Late diagnosis of medial condyle fracture of the humerus with rotational displacement in a child
© The Author(s) 2011
Received: 5 October 2010
Accepted: 1 August 2011
Published: 31 August 2011
For displaced medial condyle fractures in children, open reduction with internal fixation seems to be most popular treatment method. The major complication of this method is failure to make the proper early diagnosis. Corrective supracondylar humeral osteotomy has been preferred to open reduction and internal fixation for managing malunited fragments. We report a case of a child with nonunion of the medial condyle of the humerus who was subsequently treated successfully with open reduction and internal fixation.

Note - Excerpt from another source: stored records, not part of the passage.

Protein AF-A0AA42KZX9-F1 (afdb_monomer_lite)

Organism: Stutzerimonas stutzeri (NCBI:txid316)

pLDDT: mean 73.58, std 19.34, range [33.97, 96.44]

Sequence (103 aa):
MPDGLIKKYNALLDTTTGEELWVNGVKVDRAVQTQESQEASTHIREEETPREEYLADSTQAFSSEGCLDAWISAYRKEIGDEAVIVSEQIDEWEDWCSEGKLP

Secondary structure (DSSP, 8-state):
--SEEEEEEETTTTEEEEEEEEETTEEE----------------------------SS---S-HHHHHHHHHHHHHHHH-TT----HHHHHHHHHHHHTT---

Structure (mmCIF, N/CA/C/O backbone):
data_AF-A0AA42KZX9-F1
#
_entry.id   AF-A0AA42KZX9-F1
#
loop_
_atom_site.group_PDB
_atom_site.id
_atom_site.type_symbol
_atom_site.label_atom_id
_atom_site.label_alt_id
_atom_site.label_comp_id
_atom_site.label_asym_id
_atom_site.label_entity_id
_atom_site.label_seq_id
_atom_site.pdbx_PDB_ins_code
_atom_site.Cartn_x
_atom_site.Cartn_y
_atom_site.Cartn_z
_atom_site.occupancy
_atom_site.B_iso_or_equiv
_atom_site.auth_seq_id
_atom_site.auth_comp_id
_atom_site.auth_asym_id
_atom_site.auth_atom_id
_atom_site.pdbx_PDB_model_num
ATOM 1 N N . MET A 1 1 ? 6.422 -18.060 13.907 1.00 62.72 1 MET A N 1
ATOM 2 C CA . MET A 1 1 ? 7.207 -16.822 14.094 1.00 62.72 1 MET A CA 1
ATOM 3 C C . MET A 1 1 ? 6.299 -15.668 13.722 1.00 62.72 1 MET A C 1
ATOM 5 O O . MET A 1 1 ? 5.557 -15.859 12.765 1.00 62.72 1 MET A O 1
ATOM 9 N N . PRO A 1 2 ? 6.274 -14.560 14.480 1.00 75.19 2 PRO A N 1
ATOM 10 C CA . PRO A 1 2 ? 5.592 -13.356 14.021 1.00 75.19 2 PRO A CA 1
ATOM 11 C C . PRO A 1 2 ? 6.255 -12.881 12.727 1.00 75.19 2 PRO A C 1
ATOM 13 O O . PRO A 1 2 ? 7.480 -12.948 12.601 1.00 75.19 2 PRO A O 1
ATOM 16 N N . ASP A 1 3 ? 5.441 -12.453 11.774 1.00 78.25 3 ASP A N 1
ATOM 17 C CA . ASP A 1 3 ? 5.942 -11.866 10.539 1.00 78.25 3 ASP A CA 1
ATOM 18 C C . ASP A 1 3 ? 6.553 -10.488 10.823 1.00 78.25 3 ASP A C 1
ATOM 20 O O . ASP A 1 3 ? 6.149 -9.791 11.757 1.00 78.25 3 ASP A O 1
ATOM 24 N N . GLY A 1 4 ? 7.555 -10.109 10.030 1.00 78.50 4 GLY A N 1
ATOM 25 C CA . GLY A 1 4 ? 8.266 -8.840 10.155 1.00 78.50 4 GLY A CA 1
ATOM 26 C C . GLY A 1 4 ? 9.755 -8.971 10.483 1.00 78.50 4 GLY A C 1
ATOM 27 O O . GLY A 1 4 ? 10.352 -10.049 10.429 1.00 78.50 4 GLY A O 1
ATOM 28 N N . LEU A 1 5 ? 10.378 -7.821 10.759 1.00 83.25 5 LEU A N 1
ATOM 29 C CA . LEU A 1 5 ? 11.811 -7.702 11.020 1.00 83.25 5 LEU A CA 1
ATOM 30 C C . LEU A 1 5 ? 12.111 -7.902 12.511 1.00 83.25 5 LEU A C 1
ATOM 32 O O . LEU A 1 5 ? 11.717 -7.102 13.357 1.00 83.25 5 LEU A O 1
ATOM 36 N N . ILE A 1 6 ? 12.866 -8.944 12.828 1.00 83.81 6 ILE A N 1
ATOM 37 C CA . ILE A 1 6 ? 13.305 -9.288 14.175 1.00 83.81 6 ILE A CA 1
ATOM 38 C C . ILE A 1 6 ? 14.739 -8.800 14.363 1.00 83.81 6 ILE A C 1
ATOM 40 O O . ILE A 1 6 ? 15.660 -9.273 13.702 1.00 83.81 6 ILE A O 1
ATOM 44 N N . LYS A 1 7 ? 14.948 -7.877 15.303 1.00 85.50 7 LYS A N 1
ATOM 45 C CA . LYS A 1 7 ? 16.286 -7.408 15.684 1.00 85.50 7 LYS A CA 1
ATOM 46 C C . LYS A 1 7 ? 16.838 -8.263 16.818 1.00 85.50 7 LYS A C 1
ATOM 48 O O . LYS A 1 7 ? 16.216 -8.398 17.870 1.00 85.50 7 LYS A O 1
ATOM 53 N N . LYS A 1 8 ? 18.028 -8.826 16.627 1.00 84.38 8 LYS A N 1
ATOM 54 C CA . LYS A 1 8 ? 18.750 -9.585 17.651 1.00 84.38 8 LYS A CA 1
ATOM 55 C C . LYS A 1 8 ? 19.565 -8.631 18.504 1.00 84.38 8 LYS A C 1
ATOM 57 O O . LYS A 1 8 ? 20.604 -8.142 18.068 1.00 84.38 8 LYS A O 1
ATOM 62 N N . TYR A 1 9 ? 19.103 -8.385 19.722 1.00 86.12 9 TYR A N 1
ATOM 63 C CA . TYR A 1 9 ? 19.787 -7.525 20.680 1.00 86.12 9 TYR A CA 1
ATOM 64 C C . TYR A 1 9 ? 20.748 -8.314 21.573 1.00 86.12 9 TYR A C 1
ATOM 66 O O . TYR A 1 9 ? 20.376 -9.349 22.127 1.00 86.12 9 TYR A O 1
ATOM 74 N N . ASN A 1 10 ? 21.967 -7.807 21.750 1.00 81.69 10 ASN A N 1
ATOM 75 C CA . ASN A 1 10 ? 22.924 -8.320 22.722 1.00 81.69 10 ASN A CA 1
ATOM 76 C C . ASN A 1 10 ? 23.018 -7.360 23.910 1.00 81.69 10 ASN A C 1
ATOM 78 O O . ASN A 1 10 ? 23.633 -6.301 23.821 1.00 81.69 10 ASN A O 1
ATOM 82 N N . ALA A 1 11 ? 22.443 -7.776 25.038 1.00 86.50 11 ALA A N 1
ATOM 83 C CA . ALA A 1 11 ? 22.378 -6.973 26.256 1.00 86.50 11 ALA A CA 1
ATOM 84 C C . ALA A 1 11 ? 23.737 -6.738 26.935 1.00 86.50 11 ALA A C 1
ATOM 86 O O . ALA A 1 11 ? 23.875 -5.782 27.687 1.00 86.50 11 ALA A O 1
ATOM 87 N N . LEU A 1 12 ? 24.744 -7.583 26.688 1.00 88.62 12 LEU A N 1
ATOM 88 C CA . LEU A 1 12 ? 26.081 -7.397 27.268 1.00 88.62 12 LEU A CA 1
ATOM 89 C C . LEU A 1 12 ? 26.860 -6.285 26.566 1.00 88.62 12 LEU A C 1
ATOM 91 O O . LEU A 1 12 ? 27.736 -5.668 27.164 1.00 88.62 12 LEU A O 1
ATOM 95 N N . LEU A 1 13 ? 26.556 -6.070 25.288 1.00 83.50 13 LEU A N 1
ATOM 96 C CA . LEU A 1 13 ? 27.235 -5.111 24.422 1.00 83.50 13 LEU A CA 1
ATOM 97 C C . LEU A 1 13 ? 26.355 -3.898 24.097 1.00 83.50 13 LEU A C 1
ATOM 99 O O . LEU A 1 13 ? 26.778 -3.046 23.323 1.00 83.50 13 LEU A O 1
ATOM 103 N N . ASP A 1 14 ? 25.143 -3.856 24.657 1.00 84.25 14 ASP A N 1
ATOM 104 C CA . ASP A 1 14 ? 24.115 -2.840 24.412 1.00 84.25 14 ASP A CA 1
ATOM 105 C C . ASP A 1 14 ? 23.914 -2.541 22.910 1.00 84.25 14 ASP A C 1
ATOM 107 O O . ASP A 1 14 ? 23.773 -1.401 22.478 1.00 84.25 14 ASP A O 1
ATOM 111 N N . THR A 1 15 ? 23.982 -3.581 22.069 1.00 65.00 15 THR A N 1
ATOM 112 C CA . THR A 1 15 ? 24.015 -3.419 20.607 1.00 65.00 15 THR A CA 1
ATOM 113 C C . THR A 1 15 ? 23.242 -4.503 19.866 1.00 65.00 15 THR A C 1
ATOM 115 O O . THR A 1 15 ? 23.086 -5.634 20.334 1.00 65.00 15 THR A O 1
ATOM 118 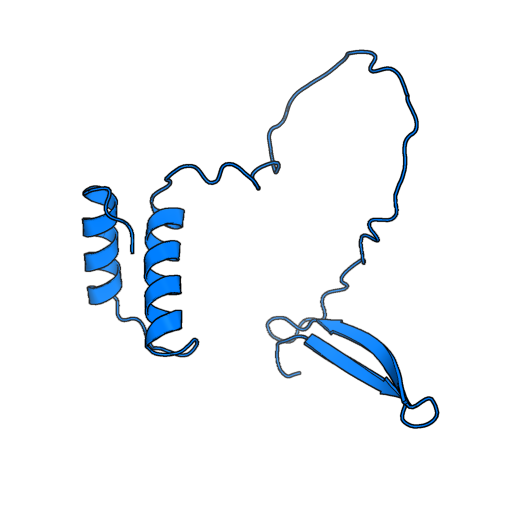N N . THR A 1 16 ? 22.763 -4.167 18.668 1.00 79.56 16 THR A N 1
ATOM 119 C CA . THR A 1 16 ? 22.063 -5.109 17.786 1.00 79.56 16 THR A CA 1
ATOM 120 C C . THR A 1 16 ? 23.090 -5.926 17.006 1.00 79.56 16 THR A C 1
ATOM 122 O O . THR A 1 16 ? 23.906 -5.380 16.275 1.00 79.56 16 THR A O 1
ATOM 125 N N . THR A 1 17 ? 23.067 -7.246 17.177 1.00 80.56 17 THR A N 1
ATOM 126 C CA . THR A 1 17 ? 24.025 -8.188 16.566 1.00 80.56 17 THR A CA 1
ATOM 127 C C . THR A 1 17 ? 23.533 -8.746 15.226 1.00 80.56 17 THR A C 1
ATOM 129 O O . THR A 1 17 ? 24.301 -9.360 14.493 1.00 80.56 17 THR A O 1
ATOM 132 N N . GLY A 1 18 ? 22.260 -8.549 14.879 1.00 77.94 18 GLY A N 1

Fracture of the medial condyle of the humerus in a child is rare. Kilfoyle classified these fractures into three types according to the degree of displacement. He achieved favorable results with open reduction and internal fixation even in complete and displaced fractures (type 3) by diagnosing them early . Many authors have reported uniformly poor outcome for these fractures when diagnosed late and treated with open reduction and internal fixation [2–5]. We report the case of a child with nonunion of the medial condyle of the humerus with restricted and painful elbow range of motion (ROM) and cubitus varus deformity who was treated successfully with open reduction and internal fixation.

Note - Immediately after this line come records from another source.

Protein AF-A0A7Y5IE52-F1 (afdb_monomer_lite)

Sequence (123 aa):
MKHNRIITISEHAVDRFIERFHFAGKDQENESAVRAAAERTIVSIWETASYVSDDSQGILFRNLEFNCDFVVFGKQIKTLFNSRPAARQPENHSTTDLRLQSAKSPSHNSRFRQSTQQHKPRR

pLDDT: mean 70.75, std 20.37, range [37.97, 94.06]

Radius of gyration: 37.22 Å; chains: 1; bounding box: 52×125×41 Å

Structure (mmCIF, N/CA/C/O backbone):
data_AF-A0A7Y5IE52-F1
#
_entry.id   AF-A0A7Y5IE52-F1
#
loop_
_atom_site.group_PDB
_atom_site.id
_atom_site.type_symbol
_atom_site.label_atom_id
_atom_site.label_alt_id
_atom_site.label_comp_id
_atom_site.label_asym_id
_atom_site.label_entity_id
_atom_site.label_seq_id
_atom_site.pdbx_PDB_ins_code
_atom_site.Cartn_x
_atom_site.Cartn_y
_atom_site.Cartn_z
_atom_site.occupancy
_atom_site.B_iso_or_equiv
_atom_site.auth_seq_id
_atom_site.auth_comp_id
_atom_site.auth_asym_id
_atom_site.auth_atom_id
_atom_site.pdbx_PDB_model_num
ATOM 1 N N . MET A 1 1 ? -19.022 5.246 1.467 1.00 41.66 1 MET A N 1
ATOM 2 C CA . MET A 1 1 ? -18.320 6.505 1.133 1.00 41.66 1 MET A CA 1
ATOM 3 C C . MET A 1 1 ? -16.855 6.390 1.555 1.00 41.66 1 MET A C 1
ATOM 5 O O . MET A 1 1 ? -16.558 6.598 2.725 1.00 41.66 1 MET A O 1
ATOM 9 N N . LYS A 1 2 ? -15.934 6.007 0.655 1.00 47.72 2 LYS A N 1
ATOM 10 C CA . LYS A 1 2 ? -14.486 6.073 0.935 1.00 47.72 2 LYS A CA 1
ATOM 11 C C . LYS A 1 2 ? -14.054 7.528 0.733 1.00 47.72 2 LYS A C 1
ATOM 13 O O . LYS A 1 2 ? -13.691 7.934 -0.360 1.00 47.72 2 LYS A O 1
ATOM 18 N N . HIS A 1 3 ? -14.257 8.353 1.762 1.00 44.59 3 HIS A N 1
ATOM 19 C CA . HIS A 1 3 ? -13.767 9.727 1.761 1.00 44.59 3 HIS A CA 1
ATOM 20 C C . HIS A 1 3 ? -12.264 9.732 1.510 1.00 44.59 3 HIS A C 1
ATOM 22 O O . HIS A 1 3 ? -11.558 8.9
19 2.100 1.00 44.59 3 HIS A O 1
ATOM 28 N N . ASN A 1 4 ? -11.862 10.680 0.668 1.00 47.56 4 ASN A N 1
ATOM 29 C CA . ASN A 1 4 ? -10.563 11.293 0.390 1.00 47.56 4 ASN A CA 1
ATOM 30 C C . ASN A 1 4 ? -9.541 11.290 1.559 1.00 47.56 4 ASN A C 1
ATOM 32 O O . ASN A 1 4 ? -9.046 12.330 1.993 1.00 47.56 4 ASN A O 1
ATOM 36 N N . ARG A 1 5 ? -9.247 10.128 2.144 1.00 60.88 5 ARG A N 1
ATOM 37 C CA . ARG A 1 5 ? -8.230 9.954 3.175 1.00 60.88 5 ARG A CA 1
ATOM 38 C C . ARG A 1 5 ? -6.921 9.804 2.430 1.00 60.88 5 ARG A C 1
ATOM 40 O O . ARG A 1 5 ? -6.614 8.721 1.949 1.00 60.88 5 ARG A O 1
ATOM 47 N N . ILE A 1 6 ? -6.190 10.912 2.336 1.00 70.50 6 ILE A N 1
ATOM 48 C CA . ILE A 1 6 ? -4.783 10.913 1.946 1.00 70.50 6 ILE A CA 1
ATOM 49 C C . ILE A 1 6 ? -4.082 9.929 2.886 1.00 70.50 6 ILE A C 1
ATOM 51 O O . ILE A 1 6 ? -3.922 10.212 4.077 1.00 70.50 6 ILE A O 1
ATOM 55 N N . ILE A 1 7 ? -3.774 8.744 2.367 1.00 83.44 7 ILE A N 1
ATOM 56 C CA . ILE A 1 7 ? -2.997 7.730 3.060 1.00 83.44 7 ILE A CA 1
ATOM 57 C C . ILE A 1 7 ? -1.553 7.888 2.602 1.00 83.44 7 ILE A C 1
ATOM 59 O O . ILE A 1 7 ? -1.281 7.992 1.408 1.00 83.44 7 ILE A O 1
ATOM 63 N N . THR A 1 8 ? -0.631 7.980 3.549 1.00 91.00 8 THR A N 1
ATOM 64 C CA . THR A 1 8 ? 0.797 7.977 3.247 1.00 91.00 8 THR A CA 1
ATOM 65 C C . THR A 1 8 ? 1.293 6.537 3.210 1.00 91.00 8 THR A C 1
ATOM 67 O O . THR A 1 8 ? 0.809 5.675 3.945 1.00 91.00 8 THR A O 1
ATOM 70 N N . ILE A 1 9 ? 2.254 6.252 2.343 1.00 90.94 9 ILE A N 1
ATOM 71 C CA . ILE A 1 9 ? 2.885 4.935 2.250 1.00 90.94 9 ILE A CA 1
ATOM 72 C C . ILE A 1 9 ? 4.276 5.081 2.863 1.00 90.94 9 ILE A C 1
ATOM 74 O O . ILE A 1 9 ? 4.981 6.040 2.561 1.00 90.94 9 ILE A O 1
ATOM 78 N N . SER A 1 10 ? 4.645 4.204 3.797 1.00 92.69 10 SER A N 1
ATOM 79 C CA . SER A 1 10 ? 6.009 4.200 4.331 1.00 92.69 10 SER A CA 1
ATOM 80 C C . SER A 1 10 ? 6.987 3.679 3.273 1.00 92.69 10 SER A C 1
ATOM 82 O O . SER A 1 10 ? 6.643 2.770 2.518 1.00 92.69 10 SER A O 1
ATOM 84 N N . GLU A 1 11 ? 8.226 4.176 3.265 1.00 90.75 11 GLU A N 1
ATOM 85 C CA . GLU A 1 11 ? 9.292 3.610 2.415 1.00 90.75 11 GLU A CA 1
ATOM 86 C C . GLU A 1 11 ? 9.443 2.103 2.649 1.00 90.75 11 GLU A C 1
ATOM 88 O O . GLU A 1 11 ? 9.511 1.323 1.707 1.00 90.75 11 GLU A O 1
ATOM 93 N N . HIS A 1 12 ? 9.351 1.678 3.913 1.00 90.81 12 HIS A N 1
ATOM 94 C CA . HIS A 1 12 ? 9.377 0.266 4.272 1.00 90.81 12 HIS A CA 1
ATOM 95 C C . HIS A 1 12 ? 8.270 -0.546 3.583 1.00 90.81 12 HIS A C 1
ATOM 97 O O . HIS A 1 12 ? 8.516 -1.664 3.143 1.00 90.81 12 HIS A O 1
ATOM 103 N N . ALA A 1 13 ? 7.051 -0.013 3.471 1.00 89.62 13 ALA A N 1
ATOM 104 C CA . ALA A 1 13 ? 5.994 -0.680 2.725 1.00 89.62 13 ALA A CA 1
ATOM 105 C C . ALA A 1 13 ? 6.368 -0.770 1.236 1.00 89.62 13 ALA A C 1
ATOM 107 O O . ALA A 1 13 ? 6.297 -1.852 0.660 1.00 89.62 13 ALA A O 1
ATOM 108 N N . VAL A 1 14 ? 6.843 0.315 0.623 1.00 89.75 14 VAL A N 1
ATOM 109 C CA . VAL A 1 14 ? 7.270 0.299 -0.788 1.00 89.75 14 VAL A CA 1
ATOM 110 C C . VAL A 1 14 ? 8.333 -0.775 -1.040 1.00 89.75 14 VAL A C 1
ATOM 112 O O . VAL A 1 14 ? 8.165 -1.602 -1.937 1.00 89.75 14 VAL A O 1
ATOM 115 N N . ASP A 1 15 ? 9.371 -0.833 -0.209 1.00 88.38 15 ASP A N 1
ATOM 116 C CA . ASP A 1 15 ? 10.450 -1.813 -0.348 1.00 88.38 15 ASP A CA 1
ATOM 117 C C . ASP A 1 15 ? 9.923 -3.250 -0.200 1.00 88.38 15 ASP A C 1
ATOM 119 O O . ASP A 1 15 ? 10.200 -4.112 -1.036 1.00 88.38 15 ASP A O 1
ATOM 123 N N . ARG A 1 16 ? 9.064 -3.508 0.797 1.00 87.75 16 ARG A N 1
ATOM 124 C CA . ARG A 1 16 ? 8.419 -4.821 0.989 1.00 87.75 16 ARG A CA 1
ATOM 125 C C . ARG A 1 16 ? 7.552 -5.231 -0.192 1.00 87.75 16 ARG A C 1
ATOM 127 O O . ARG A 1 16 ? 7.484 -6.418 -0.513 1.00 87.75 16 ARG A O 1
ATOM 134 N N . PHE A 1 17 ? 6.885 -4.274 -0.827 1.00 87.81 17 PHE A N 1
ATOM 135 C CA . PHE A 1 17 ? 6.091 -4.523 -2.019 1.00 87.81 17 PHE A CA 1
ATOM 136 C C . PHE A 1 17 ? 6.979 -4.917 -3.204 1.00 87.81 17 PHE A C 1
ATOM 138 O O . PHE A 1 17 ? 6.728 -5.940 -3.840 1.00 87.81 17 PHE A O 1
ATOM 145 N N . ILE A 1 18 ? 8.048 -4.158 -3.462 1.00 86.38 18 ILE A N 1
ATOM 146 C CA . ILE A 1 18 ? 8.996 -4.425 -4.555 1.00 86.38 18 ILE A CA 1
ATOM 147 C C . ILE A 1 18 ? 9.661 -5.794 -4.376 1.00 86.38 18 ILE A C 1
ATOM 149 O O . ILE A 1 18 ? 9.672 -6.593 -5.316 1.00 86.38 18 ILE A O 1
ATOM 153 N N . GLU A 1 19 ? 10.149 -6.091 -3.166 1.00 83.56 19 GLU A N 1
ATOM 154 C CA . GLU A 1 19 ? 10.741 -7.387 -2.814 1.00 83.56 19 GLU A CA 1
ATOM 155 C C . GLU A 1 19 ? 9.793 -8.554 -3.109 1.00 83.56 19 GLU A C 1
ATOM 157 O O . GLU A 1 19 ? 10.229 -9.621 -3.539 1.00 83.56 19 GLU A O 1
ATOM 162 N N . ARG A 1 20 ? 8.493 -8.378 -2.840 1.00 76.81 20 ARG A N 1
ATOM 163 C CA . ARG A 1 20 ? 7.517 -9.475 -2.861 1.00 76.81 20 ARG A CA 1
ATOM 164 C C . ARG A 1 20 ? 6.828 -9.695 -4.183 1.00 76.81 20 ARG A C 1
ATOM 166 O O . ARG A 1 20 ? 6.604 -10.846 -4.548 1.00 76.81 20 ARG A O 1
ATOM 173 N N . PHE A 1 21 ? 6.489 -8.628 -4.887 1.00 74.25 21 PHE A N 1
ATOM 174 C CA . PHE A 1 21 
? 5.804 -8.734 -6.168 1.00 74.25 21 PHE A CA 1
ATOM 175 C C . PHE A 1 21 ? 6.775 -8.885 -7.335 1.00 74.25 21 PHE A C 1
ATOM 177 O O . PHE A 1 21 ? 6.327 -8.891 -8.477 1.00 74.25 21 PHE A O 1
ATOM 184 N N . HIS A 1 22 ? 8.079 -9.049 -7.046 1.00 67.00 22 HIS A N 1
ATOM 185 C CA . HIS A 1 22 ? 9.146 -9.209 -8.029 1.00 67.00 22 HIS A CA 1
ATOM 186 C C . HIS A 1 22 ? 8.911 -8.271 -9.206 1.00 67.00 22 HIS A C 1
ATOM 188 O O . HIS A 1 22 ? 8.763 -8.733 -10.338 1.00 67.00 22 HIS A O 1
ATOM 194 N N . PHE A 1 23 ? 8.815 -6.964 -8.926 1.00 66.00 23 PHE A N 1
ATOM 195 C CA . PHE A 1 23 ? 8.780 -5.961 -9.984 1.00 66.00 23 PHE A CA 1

Fracture of the medial condyle of the humerus is a rare injury in children, comprising 1–2% of all pediatric elbow fractures [2, 5, 6, 8]. Diagnosing such fractures radiologically can be difficult in younger children because the fracture is primarily through the cartilage, and the trochlea is not completely ossified until around the age of 9 years [2, 6, 7]. Pain, swelling, ecchymosis over the medial elbow, and radiographic findings of “a few radiodensities” far medial to the elbow are important diagnostic clues to this fracture. If this constellation of signs and symptoms is seen, other diagnostic modalities, such as MRI, ultrasonograph, arthrogram, and computed tomography are indicated. Several researchers have reported a high risk of avascular necrosis in surgical treatment of nonunion medial condylar fractures because takedown of the forearm flexor is required to expose the fracture site [1–3]. Better functional results are achieved by accepting a nonunion than by the acquired avascular necrosis . Corrective supracondylar osteotomy has been considered a preferred alternative to open reduction and internal fixation of the nonunited fragment to correct the deformity and improve elbow ROM in patients in whom the fracture is discovered late . We had favorable results with open reduction and internal fixation, with no serious complications. Although it is difficult to draw conclusions from one case only, we believe that leaving the flexor muscle attached to the fracture fragment is important to prevent trochlea avascular necrosis. As medial condyle fractures are intra-articular Salter Harris type IV injuries, early diagnosis is extremely important to obtain good result without serious complications [2, 7, 9]. Therefore, if there is clinical suspicion of medial condyle fracture, the patient must be further evaluated for early fracture detection.